Rather, both languages' correctness-related claims rely on them being in some better or worse effort/correctness sweet spot, and that can only be measured empirically for those two specific languages. Crucially, results comparing Rust to C or C++ are not relevant. Zig offers more soundness than C, and even if it offers the same soundness as C++ (and I disagree -- I think it offers more) the language's claim is that its simplicity assists correctness. We can only tell to what extent that is true with more empirical observation; I don't think there can be any good guess made here regarding the size of the effect.


some correctness matters more than others. for a web browser, i would rather use a browser that is buggy/janky/crashy but doesn't give random websites arbitrary native code execution over a browser that is logically correct except for giving random websites rce. the languages that are more sound than rust are probably worse among some axis like ease of use, expressivity or performance. even if they weren't, they're probably not going to buy me much more than a slightly less buggy/janky/crashy browser, once you no longer have exploitable memory safety bugs.

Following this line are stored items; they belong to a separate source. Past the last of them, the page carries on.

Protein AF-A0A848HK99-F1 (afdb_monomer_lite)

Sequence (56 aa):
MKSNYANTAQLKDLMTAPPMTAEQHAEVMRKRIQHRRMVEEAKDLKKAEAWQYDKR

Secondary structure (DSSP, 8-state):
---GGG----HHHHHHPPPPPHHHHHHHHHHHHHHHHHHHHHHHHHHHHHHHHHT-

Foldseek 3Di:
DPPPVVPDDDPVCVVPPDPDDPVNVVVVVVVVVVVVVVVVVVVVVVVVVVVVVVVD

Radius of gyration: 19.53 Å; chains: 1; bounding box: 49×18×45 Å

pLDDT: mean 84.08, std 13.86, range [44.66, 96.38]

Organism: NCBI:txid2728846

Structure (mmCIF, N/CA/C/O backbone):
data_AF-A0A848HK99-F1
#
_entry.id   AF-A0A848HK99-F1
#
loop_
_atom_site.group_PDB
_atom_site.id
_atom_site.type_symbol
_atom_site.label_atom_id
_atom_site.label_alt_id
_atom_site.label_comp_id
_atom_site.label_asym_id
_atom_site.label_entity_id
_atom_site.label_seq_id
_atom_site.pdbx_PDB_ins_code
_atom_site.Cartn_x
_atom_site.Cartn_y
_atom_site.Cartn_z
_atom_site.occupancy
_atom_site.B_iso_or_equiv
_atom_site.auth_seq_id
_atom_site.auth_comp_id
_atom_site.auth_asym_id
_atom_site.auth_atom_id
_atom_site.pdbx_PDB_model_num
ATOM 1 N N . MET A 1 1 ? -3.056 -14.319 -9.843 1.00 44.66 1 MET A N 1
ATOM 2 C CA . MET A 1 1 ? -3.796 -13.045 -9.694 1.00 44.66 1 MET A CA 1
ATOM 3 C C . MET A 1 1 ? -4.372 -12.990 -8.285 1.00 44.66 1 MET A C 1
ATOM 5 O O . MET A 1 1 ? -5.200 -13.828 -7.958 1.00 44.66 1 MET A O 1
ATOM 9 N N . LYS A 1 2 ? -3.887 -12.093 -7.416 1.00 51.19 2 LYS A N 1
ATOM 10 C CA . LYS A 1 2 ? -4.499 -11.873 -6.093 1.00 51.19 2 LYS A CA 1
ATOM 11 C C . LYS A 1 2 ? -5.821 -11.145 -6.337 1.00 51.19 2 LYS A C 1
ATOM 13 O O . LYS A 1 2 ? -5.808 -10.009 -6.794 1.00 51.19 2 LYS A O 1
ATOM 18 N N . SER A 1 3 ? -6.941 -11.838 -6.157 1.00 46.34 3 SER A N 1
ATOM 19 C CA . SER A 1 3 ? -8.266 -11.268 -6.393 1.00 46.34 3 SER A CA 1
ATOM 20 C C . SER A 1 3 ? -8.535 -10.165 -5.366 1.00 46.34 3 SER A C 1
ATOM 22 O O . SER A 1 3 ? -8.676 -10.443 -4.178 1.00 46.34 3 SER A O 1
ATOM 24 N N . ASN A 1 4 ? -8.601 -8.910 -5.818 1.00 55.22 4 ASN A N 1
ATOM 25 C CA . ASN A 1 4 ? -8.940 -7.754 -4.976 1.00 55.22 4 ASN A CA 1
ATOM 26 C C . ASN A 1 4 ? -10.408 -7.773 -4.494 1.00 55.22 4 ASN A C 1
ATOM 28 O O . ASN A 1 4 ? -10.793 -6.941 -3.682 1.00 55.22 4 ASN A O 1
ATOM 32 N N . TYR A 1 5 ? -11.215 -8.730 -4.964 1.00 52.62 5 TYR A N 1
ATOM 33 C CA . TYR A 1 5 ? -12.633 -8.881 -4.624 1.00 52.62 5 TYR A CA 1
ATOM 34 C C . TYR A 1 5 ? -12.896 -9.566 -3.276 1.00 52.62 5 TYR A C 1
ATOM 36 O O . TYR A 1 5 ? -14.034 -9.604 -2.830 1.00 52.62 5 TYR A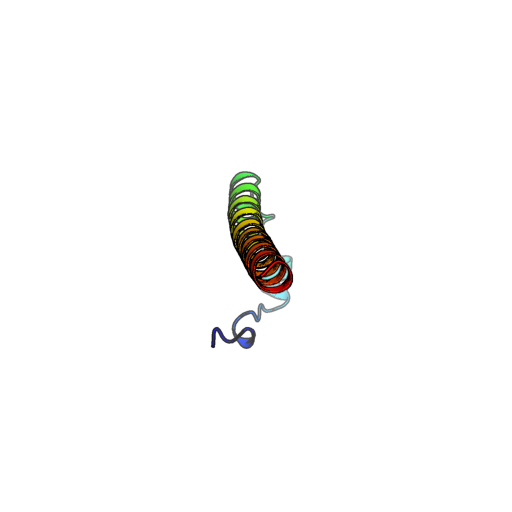 O 1
ATOM 44 N N . ALA A 1 6 ? -11.867 -10.092 -2.606 1.00 59.06 6 ALA A N 1
ATOM 45 C CA . ALA A 1 6 ? -12.025 -10.744 -1.303 1.00 59.06 6 ALA A CA 1
ATOM 46 C C . ALA A 1 6 ? -12.091 -9.759 -0.115 1.00 59.06 6 ALA A C 1
ATOM 48 O O . ALA A 1 6 ? -12.185 -10.191 1.029 1.00 59.06 6 ALA A O 1
ATOM 49 N N . ASN A 1 7 ? -12.008 -8.447 -0.360 1.00 65.75 7 ASN A N 1
ATOM 50 C CA . ASN A 1 7 ? -11.931 -7.427 0.688 1.00 65.75 7 ASN A CA 1
ATOM 51 C C . ASN A 1 7 ? -13.284 -6.732 0.906 1.00 65.75 7 ASN A C 1
ATOM 53 O O . ASN A 1 7 ? -13.417 -5.517 0.770 1.00 65.75 7 ASN A O 1
ATOM 57 N N . THR A 1 8 ? -14.315 -7.528 1.174 1.00 77.19 8 THR A N 1
ATOM 58 C CA . THR A 1 8 ? -15.658 -7.042 1.502 1.00 77.19 8 THR A CA 1
ATOM 59 C C . THR A 1 8 ? -15.871 -7.148 3.008 1.00 77.19 8 THR A C 1
ATOM 61 O O . THR A 1 8 ? -15.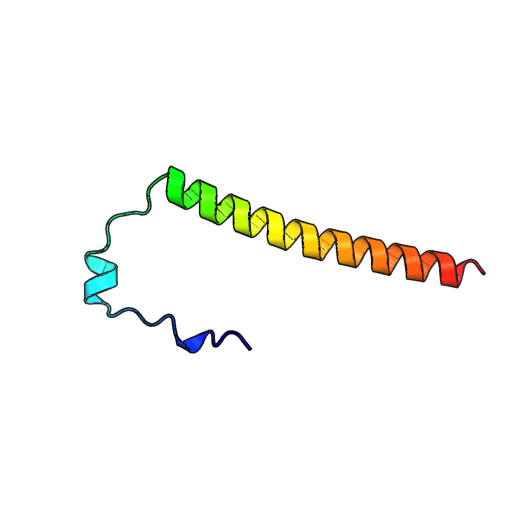809 -8.249 3.551 1.00 77.19 8 THR A O 1
ATOM 64 N N . ALA A 1 9 ? -16.148 -6.031 3.678 1.00 79.69 9 ALA A N 1
ATOM 65 C CA . ALA A 1 9 ? -16.585 -6.005 5.073 1.00 79.69 9 ALA A CA 1
ATOM 66 C C . ALA A 1 9 ? -18.039 -5.521 5.141 1.00 79.69 9 ALA A C 1
ATOM 68 O O . ALA A 1 9 ? -18.437 -4.646 4.369 1.00 79.69 9 ALA A O 1
ATOM 69 N N . GLN A 1 10 ? -18.842 -6.087 6.045 1.00 86.25 10 GLN A N 1
ATOM 70 C CA . GLN A 1 10 ? -20.195 -5.584 6.286 1.00 86.25 10 GLN A CA 1
ATOM 71 C C . GLN A 1 10 ? -20.112 -4.246 7.027 1.00 86.25 10 GLN A C 1
ATOM 73 O O . GLN A 1 10 ? -19.241 -4.060 7.875 1.00 86.25 10 GLN A O 1
ATOM 78 N N . LEU A 1 11 ? -21.042 -3.322 6.755 1.00 83.81 11 LEU A N 1
ATOM 79 C CA . LEU A 1 11 ? -21.039 -1.989 7.376 1.00 83.81 11 LEU A CA 1
ATOM 80 C C . LEU A 1 11 ? -21.008 -2.067 8.908 1.00 83.81 11 LEU A C 1
ATOM 82 O O . LEU A 1 11 ? -20.276 -1.318 9.543 1.00 83.81 11 LEU A O 1
ATOM 86 N N . LYS A 1 12 ? -21.745 -3.014 9.499 1.00 86.81 12 LYS A N 1
ATOM 87 C CA . LYS A 1 12 ? -21.738 -3.237 10.951 1.00 86.81 12 LYS A CA 1
ATOM 88 C C . LYS A 1 12 ? -20.321 -3.484 11.490 1.00 86.81 12 LYS A C 1
ATOM 90 O O . LYS A 1 12 ? -19.962 -2.909 12.507 1.00 86.81 12 LYS A O 1
ATOM 95 N N . ASP A 1 13 ? -19.508 -4.251 10.763 1.00 83.12 13 ASP A N 1
ATOM 96 C CA . ASP A 1 13 ? -18.168 -4.648 11.195 1.00 83.12 13 ASP A CA 1
ATOM 97 C C . ASP A 1 13 ? -17.197 -3.463 11.090 1.00 83.12 13 ASP A C 1
ATOM 99 O O . ASP A 1 13 ? -16.326 -3.304 11.939 1.00 83.12 13 ASP A O 1
ATOM 103 N N . LEU A 1 14 ? -17.385 -2.584 10.096 1.00 81.38 14 LEU A N 1
ATOM 104 C CA . LEU A 1 14 ? -16.640 -1.324 9.960 1.00 81.38 14 LEU A CA 1
ATOM 105 C C . LEU A 1 14 ? -16.955 -0.333 11.088 1.00 81.38 14 LEU A C 1
ATOM 107 O O . LEU A 1 14 ? -16.059 0.378 11.535 1.00 81.38 14 LEU A O 1
ATOM 111 N N . MET A 1 15 ? -18.210 -0.288 11.545 1.00 86.94 15 MET A N 1
ATOM 112 C CA . MET A 1 15 ? -18.658 0.639 12.594 1.00 86.94 15 MET A CA 1
ATOM 113 C C . MET A 1 15 ? -18.238 0.192 14.000 1.00 86.94 15 MET A C 1
ATOM 115 O O . MET A 1 15 ? -18.153 1.024 14.900 1.00 86.94 15 MET A O 1
ATOM 119 N N . THR A 1 16 ? -17.982 -1.105 14.201 1.00 86.31 16 THR A N 1
ATOM 120 C CA . THR A 1 16 ? -17.566 -1.673 15.496 1.00 86.31 16 THR A CA 1
ATOM 121 C C . THR A 1 16 ? -16.082 -2.019 15.568 1.00 86.31 16 THR A C 1
ATOM 123 O O . THR A 1 16 ? -15.602 -2.424 16.627 1.00 86.31 16 THR A O 1
ATOM 126 N N . ALA A 1 17 ? -15.350 -1.913 14.457 1.00 83.06 17 ALA A N 1
ATOM 127 C CA . ALA A 1 17 ? -13.928 -2.213 14.438 1.00 83.06 17 ALA A CA 1
ATOM 128 C C . ALA A 1 17 ? -13.156 -1.214 15.321 1.00 83.06 17 ALA A C 1
ATOM 130 O O . ALA A 1 17 ? -13.343 -0.002 15.184 1.00 83.06 17 ALA A O 1
ATOM 131 N N . PRO A 1 18 ? -12.265 -1.691 16.210 1.00 82.94 18 PRO A N 1
ATOM 132 C CA . PRO A 1 18 ? -11.406 -0.800 16.971 1.00 82.94 18 PRO A CA 1
ATOM 133 C C . PRO A 1 18 ? -10.453 -0.048 16.028 1.00 82.94 18 PRO A C 1
ATOM 135 O O . PRO A 1 18 ? -10.047 -0.592 14.993 1.00 82.94 18 PRO A O 1
ATOM 138 N N . PRO A 1 19 ? -10.060 1.192 16.373 1.00 85.88 19 PRO A N 1
ATOM 139 C CA . PRO A 1 19 ? -9.060 1.911 15.602 1.00 85.88 19 PRO A CA 1
ATOM 140 C C . PRO A 1 19 ? -7.751 1.112 15.576 1.00 85.88 19 PRO A C 1
ATOM 142 O O . PRO A 1 19 ? -7.333 0.535 16.580 1.00 85.88 19 PRO A O 1
ATOM 145 N N . MET A 1 20 ? -7.107 1.082 14.409 1.00 90.06 20 MET A N 1
ATOM 146 C CA . MET A 1 20 ? -5.815 0.423 14.214 1.00 90.06 20 MET A CA 1
ATOM 147 C C . MET A 1 20 ? -4.787 0.950 15.221 1.00 90.06 20 MET A C 1
ATOM 149 O O . MET A 1 20 ? -4.671 2.163 15.413 1.00 90.06 20 MET A O 1
ATOM 153 N N . THR A 1 21 ? -4.010 0.056 15.834 1.00 94.12 21 THR A N 1
ATOM 154 C CA . THR A 1 21 ? -2.970 0.478 16.780 1.00 94.12 21 THR A CA 1
ATOM 155 C C . THR A 1 21 ? -1.807 1.157 16.051 1.00 94.12 21 THR A C 1
ATOM 157 O O . THR A 1 21 ? -1.558 0.911 14.867 1.00 94.12 21 THR A O 1
ATOM 160 N N . ALA A 1 22 ? -1.047 2.000 16.756 1.00 92.38 22 ALA A N 1
ATOM 161 C CA . ALA A 1 22 ? 0.122 2.668 16.179 1.00 92.38 22 ALA A CA 1
ATOM 162 C C . ALA A 1 22 ? 1.163 1.666 15.637 1.00 92.38 22 ALA A C 1
ATOM 164 O O . ALA A 1 22 ? 1.768 1.898 14.590 1.00 92.38 22 ALA A O 1
ATOM 165 N N . GLU A 1 23 ? 1.329 0.527 16.311 1.00 93.06 23 GLU A N 1
ATOM 166 C CA . GLU A 1 23 ? 2.229 -0.556 15.902 1.00 93.06 23 GLU A CA 1
ATOM 167 C C . GLU A 1 23 ? 1.770 -1.225 14.603 1.00 93.06 23 GLU A C 1
ATOM 169 O O . GLU A 1 23 ? 2.566 -1.372 13.669 1.00 93.06 23 GLU A O 1
ATOM 174 N N . GLN A 1 24 ? 0.479 -1.561 14.513 1.00 91.00 24 GLN A N 1
ATOM 175 C CA . GLN A 1 24 ? -0.128 -2.119 13.303 1.00 91.00 24 GLN A CA 1
ATOM 176 C C . GLN A 1 24 ? -0.003 -1.138 12.135 1.00 91.00 24 GLN A C 1
ATOM 178 O O . GLN A 1 24 ? 0.406 -1.518 11.035 1.00 91.00 24 GLN A O 1
ATOM 183 N N . HIS A 1 25 ? -0.277 0.145 12.378 1.00 92.62 25 HIS A N 1
ATOM 184 C CA . HIS A 1 25 ? -0.130 1.187 11.370 1.00 92.62 25 HIS A CA 1
ATOM 185 C C . HIS A 1 25 ? 1.321 1.306 10.883 1.00 92.62 25 HIS A C 1
ATOM 187 O O . HIS A 1 25 ? 1.574 1.343 9.674 1.00 92.62 25 HIS A O 1
ATOM 193 N N . ALA A 1 26 ? 2.291 1.297 11.801 1.00 94.75 26 ALA A N 1
ATOM 194 C CA . ALA A 1 26 ? 3.708 1.336 11.458 1.00 94.75 26 ALA A CA 1
ATOM 195 C C . ALA A 1 26 ? 4.127 0.124 10.610 1.00 94.75 26 ALA A C 1
ATOM 197 O O . ALA A 1 26 ? 4.879 0.277 9.645 1.00 94.75 26 ALA A O 1
ATOM 198 N N . GLU A 1 27 ? 3.619 -1.073 10.911 1.00 95.25 27 GLU A N 1
ATOM 199 C CA . GLU A 1 27 ? 3.894 -2.272 10.118 1.00 95.25 27 GLU A CA 1
ATOM 200 C C . GLU A 1 27 ? 3.320 -2.178 8.696 1.00 95.25 27 GLU A C 1
ATOM 202 O O . GLU A 1 27 ? 4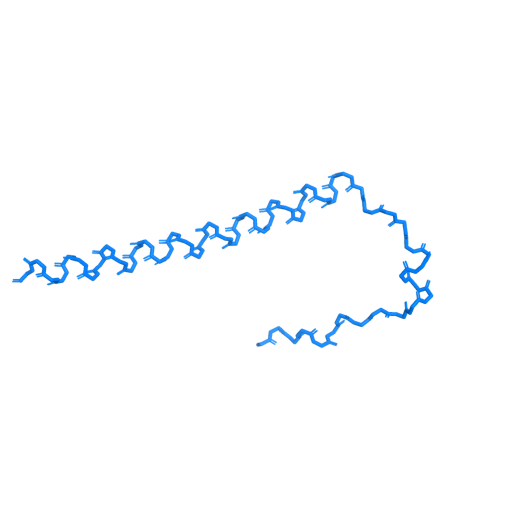.026 -2.470 7.722 1.00 95.25 27 GLU A O 1
ATOM 207 N N . VAL A 1 28 ? 2.077 -1.705 8.555 1.00 94.25 28 VAL A N 1
ATOM 208 C CA . VAL A 1 28 ? 1.456 -1.454 7.244 1.00 94.25 28 VAL A CA 1
ATOM 209 C C . VAL A 1 28 ? 2.290 -0.451 6.444 1.00 94.25 28 VAL A C 1
ATOM 211 O O . VAL A 1 28 ? 2.562 -0.677 5.260 1.00 94.25 28 VAL A O 1
ATOM 214 N N . MET A 1 29 ? 2.745 0.633 7.078 1.00 95.25 29 MET A N 1
ATOM 215 C CA . MET A 1 29 ? 3.591 1.631 6.420 1.00 95.25 29 MET A CA 1
ATOM 216 C C . MET A 1 29 ? 4.941 1.057 5.991 1.00 95.25 29 MET A C 1
ATOM 218 O O . MET A 1 29 ? 5.355 1.297 4.855 1.00 95.25 29 MET A O 1
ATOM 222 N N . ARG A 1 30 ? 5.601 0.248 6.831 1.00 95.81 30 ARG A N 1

Sure, but once soundness starts trading off other properties that may be important even for that kind of correctness, it is not necessarily the best approach. You don't care what the cause of the exploitable remote execution vulnerability is, and remote code execution is a real vulnerability even in fully memory-safe languages.

If you look at MITRE's CWE Top 25 [1], #2 (Out-of-bounds Write) and #6 (Out-of-bounds Read) are soundly eliminated by both Zig and Rust. It is only when it comes to #8 (Use After Free) that Rust's additional soundness comes into play. But because it comes at a cost, the question is to what extent eliminating #8 adversely impacts the other top vulnerabilities, including those higher on the list. It may be the case that eliminating the eighth most dangerous vulnerability through sound language guarantees may end up being worse overall even if we're only concerned with security (and it isn't the only concern). We can only try to assess that through empirical study.

[1]: https://cwe.mitre.org/top25/archive/2024/2024_cwe_top25.html


if you looked at the clr project you would find a credible claim that it doesn't have to be an "effectively different language", that there is a real possibility that "minor annotations are sufficient".

> I don't believe

Of course, we're debating against a belief, and you have plenty of reasons to not believe it that it will be impossible to be swayed by any sort of evidence, and you will always find a way move the goalposts.